> [Task directions]:
After locating the line with "ATOM 348 O O", reproduce that line and every one following it exactly, up to the end of the entries.

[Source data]
........

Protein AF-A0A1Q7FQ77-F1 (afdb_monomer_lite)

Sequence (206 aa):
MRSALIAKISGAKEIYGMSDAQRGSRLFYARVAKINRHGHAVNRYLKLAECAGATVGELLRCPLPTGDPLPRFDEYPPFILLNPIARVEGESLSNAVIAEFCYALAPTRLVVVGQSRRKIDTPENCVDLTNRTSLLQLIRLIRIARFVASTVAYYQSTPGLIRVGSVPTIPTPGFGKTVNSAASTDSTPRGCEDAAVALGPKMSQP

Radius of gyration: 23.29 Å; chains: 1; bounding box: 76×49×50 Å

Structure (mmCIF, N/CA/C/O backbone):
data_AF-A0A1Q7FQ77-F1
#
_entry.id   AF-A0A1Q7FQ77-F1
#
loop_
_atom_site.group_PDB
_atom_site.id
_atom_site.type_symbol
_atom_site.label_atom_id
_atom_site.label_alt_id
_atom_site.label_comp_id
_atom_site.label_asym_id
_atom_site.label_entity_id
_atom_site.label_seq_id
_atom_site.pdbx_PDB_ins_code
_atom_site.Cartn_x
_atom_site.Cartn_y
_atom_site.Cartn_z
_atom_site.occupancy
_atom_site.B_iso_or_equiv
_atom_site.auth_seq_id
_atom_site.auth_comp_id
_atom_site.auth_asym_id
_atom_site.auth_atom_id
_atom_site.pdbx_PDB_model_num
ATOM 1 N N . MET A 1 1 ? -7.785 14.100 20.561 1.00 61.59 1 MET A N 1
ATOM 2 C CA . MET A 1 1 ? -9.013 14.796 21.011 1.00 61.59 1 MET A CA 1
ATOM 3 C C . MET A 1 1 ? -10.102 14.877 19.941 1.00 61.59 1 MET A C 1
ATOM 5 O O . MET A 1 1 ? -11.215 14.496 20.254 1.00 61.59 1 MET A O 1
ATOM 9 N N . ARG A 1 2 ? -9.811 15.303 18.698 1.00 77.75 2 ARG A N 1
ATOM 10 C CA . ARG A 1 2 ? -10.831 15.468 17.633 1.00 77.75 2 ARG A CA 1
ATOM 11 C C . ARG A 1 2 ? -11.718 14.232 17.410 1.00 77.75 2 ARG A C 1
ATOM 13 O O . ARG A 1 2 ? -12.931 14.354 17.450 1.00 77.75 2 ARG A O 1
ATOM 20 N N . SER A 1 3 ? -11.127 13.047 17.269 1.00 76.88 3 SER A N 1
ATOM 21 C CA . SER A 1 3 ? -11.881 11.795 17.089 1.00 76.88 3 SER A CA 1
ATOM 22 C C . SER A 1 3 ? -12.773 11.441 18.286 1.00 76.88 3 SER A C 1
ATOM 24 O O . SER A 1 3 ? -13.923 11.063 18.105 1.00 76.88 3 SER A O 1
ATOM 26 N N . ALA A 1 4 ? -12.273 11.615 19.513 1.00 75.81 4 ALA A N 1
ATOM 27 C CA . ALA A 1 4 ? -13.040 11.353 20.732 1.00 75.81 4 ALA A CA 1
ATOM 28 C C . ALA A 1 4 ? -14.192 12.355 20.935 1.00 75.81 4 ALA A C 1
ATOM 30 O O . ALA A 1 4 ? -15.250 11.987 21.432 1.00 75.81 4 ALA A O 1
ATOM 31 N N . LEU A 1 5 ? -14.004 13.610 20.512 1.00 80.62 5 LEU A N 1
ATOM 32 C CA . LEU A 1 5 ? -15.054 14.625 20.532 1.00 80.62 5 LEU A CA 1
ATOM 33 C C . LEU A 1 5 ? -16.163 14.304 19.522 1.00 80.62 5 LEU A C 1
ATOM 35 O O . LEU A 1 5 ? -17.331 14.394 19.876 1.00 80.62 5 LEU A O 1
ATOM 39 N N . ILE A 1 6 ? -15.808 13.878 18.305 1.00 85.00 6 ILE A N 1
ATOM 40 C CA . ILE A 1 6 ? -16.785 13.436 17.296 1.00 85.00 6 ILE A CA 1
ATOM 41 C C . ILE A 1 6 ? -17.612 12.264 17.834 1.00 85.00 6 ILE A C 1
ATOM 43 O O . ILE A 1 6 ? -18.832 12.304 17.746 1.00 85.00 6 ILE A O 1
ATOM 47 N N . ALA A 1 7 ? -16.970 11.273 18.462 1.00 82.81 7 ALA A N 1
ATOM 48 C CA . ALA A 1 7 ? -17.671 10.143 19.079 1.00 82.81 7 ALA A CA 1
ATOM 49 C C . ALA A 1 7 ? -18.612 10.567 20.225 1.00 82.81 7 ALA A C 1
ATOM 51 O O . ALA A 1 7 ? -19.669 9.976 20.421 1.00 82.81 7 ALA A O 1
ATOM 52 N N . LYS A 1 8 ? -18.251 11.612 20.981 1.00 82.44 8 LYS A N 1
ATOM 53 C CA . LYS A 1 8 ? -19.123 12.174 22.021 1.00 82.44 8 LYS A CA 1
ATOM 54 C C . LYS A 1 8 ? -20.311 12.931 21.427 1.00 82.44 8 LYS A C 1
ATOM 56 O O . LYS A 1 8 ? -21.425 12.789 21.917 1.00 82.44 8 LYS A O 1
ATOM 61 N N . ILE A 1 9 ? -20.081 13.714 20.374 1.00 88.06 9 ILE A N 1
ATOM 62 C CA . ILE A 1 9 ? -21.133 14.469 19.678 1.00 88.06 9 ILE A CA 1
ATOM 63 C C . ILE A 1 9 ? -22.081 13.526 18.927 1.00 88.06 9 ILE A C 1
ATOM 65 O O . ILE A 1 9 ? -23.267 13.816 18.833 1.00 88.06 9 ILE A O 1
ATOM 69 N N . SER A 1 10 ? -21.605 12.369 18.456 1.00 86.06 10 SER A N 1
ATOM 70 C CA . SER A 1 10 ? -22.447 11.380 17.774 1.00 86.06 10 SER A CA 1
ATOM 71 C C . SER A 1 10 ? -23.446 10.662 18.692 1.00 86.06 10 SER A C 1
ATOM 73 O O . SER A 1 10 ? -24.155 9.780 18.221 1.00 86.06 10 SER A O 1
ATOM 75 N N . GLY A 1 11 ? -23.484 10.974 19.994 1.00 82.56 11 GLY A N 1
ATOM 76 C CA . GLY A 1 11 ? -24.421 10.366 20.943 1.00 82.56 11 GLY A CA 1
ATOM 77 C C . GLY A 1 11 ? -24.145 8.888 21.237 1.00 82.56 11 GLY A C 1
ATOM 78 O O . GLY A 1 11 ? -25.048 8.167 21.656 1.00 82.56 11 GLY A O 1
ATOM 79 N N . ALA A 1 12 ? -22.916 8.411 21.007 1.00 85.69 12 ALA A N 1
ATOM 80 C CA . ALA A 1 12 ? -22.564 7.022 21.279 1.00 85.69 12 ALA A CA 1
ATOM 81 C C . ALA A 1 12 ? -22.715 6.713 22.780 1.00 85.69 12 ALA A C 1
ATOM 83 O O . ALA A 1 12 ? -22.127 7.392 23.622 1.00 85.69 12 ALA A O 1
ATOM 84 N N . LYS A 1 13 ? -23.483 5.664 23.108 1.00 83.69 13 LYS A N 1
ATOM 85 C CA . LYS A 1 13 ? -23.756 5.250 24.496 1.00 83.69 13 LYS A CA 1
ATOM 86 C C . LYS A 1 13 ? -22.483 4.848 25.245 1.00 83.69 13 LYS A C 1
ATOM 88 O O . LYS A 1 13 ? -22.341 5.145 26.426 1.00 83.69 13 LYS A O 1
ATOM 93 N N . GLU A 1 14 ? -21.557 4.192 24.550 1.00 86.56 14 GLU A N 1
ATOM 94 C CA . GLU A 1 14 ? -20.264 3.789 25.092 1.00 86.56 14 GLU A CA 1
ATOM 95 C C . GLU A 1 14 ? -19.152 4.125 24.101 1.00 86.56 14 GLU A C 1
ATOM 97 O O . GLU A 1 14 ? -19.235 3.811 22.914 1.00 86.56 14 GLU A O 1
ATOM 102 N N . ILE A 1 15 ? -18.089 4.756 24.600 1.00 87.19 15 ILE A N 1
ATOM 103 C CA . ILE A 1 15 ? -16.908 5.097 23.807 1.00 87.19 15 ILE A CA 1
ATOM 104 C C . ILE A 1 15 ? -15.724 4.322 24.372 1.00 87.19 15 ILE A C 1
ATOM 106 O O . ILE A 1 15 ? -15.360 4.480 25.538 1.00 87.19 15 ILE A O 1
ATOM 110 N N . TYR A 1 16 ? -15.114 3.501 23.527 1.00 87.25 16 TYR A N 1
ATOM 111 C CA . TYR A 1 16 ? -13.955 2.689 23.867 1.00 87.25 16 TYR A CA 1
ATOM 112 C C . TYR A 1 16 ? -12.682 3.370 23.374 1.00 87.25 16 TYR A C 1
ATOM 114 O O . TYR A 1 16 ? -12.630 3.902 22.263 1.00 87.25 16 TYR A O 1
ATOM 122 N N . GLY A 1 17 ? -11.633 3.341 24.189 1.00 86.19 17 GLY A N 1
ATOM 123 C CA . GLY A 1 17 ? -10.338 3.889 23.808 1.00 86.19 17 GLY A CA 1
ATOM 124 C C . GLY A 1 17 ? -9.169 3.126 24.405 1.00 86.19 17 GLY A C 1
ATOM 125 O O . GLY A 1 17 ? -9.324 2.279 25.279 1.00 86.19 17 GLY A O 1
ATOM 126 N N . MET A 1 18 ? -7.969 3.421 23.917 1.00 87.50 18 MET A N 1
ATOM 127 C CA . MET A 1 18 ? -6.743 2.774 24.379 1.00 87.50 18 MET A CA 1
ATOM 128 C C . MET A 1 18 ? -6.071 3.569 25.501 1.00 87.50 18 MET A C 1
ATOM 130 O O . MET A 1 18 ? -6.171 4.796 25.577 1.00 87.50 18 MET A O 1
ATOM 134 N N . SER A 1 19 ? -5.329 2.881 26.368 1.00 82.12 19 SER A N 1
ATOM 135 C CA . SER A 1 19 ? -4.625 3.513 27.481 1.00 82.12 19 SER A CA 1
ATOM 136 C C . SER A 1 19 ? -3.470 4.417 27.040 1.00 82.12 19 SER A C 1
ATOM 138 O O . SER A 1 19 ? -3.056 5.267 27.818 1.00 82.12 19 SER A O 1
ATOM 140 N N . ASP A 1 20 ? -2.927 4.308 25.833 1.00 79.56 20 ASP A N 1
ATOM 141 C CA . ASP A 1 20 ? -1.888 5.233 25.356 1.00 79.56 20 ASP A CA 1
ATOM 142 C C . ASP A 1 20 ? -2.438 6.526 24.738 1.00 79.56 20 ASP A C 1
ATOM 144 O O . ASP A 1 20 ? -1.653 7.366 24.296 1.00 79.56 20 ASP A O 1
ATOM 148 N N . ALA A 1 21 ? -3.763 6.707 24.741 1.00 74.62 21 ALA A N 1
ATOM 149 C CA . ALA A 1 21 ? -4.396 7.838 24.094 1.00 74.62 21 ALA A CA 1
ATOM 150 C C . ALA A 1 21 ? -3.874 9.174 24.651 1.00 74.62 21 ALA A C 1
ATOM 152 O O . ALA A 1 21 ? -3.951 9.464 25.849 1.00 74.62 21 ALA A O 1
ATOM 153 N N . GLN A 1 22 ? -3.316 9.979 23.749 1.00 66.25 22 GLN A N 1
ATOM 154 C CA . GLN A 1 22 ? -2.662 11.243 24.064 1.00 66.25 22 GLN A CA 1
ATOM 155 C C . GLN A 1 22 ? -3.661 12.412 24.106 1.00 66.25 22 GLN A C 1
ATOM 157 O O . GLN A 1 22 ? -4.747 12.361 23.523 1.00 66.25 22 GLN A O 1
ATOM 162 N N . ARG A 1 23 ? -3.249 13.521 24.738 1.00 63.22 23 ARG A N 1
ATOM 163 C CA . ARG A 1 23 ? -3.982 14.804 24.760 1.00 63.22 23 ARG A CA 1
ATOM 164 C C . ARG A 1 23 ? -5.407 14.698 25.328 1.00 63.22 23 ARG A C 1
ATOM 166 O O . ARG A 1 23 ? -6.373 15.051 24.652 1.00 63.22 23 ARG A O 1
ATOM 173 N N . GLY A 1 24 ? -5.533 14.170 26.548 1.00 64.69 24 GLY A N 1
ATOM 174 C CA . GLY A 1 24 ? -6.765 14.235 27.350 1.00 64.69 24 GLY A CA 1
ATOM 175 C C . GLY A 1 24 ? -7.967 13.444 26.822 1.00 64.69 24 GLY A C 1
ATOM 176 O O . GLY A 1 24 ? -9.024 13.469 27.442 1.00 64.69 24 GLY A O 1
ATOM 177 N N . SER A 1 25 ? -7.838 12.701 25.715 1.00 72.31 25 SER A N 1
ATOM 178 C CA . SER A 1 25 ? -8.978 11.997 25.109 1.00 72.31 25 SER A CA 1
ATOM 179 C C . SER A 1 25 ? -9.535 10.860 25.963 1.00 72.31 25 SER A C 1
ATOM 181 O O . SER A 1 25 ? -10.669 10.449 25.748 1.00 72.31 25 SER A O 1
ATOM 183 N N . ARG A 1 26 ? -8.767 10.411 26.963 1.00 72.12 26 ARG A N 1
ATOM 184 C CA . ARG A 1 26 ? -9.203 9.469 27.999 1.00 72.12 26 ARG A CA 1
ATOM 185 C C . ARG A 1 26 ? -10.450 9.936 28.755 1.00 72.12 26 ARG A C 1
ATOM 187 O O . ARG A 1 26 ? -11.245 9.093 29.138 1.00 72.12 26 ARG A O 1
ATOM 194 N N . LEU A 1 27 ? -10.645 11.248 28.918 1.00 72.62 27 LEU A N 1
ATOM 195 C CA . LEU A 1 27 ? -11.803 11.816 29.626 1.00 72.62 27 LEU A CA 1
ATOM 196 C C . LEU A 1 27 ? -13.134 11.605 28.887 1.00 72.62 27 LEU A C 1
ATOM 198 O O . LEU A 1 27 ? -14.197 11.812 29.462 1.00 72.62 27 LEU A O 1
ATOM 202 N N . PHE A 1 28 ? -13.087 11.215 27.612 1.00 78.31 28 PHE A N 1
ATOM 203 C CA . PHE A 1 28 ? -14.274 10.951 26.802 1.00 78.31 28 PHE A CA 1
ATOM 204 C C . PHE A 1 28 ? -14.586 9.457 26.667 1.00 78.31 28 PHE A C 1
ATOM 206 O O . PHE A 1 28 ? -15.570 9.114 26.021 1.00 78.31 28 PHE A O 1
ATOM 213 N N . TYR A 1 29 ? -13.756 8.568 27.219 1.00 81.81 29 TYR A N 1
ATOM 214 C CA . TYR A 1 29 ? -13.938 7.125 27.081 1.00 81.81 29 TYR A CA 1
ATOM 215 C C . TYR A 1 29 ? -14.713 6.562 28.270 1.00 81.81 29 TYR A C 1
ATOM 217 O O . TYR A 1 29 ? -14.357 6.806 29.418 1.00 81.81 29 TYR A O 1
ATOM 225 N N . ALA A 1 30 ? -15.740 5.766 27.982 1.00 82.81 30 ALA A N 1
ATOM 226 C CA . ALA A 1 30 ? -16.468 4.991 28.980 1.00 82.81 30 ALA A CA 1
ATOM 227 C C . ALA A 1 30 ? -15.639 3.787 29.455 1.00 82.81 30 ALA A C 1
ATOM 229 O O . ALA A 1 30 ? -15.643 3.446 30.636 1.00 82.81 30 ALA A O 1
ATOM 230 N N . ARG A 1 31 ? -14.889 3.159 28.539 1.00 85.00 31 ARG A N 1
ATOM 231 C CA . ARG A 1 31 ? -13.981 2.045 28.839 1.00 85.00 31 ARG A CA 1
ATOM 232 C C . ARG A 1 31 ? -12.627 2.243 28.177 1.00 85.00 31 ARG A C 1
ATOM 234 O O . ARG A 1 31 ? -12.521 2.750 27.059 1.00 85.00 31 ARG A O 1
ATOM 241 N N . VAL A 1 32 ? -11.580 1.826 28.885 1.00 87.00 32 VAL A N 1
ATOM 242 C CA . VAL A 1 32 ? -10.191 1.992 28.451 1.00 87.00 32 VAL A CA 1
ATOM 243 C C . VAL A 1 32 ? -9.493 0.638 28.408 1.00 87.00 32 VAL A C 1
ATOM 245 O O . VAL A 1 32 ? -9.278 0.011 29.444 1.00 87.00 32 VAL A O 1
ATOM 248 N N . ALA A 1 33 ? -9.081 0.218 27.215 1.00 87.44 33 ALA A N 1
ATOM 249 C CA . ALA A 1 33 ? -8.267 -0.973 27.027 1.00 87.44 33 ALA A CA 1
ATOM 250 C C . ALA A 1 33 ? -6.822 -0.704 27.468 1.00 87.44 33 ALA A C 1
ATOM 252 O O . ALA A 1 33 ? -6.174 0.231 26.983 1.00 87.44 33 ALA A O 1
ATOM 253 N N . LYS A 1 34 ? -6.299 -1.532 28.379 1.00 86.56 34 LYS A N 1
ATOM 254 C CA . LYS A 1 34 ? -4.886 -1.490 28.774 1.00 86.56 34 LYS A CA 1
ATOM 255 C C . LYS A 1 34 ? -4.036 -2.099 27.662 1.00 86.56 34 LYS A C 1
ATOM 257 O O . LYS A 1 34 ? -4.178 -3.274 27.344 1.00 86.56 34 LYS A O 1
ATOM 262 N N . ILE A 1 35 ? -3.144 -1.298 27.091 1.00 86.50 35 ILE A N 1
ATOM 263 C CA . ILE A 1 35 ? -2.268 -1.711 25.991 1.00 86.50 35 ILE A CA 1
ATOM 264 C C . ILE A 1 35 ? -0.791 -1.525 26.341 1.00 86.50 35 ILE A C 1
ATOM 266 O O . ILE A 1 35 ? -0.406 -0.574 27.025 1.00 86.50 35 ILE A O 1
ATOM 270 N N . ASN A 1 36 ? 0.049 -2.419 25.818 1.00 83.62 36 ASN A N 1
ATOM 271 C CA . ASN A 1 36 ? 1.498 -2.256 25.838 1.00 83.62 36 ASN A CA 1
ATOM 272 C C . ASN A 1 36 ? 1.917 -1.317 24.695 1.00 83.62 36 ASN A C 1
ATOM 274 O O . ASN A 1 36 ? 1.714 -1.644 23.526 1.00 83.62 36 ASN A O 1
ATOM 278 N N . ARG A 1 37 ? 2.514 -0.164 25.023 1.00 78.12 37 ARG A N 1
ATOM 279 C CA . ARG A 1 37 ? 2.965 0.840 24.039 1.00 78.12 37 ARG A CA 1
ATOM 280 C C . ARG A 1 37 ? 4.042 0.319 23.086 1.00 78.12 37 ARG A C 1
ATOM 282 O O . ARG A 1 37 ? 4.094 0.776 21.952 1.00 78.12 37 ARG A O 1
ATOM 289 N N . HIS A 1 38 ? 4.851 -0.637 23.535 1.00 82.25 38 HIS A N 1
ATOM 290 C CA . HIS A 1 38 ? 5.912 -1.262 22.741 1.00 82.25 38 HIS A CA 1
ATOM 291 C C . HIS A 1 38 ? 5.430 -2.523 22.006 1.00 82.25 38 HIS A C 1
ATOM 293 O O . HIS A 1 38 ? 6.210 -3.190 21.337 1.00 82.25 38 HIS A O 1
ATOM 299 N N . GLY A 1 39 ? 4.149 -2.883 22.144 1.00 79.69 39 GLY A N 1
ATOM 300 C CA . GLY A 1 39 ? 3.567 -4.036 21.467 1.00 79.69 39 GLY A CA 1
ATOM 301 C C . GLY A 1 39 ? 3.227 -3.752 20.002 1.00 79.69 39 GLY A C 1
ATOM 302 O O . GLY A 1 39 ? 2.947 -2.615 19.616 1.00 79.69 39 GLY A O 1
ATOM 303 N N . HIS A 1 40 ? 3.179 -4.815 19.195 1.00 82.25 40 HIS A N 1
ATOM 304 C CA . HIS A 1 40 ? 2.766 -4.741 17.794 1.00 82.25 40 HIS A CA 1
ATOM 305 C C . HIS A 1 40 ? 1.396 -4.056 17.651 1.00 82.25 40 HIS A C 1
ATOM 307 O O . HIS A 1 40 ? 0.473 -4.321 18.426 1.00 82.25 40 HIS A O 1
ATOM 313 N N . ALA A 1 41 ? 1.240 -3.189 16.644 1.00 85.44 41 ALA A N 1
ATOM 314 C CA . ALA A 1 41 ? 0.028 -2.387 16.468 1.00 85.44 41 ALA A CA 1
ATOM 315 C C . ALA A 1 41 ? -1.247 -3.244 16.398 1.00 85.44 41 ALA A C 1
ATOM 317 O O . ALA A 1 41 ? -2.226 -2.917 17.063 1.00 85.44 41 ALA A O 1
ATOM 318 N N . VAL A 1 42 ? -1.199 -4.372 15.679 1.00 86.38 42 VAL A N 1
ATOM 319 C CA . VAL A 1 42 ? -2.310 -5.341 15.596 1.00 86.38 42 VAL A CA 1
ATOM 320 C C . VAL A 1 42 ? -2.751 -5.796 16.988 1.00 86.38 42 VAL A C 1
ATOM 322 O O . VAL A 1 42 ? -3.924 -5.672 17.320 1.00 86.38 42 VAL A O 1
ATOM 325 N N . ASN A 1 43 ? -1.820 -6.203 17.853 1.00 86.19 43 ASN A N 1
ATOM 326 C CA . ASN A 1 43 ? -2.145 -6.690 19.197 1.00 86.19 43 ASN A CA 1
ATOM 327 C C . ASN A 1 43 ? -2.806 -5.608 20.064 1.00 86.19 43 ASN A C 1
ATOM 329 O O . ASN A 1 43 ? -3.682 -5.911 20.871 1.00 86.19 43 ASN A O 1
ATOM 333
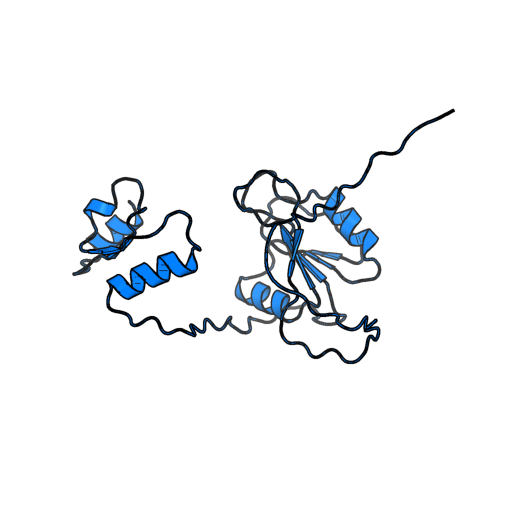 N N . ARG A 1 44 ? -2.432 -4.334 19.882 1.00 87.94 44 ARG A N 1
ATOM 334 C CA . ARG A 1 44 ? -3.073 -3.214 20.591 1.00 87.94 44 ARG A CA 1
ATOM 335 C C . ARG A 1 44 ? -4.533 -3.034 20.169 1.00 87.94 44 ARG A C 1
ATOM 337 O O . ARG A 1 44 ? -5.383 -2.821 21.030 1.00 87.94 44 ARG A O 1
ATOM 344 N N . TYR A 1 45 ? -4.831 -3.168 18.876 1.00 88.00 45 TYR A N 1
ATOM 345 C CA . TYR A 1 45 ? -6.209 -3.125 18.378 1.00 88.00 45 TYR A CA 1
ATOM 346 C C . TYR A 1 45 ? -7.026 -4.345 18.812 1.00 88.00 45 TYR A C 1
ATOM 348 O O . TYR A 1 45 ? -8.190 -4.190 19.170 1.00 88.00 45 TYR A O 1
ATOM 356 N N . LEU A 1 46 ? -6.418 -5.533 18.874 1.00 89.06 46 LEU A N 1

........

> [Finished task]:
ATOM 348 O O . TYR A 1 45 ? -8.190 -4.190 19.170 1.00 88.00 45 TYR A O 1
ATOM 356 N N . LEU A 1 46 ? -6.418 -5.533 18.874 1.00 89.06 46 LEU A N 1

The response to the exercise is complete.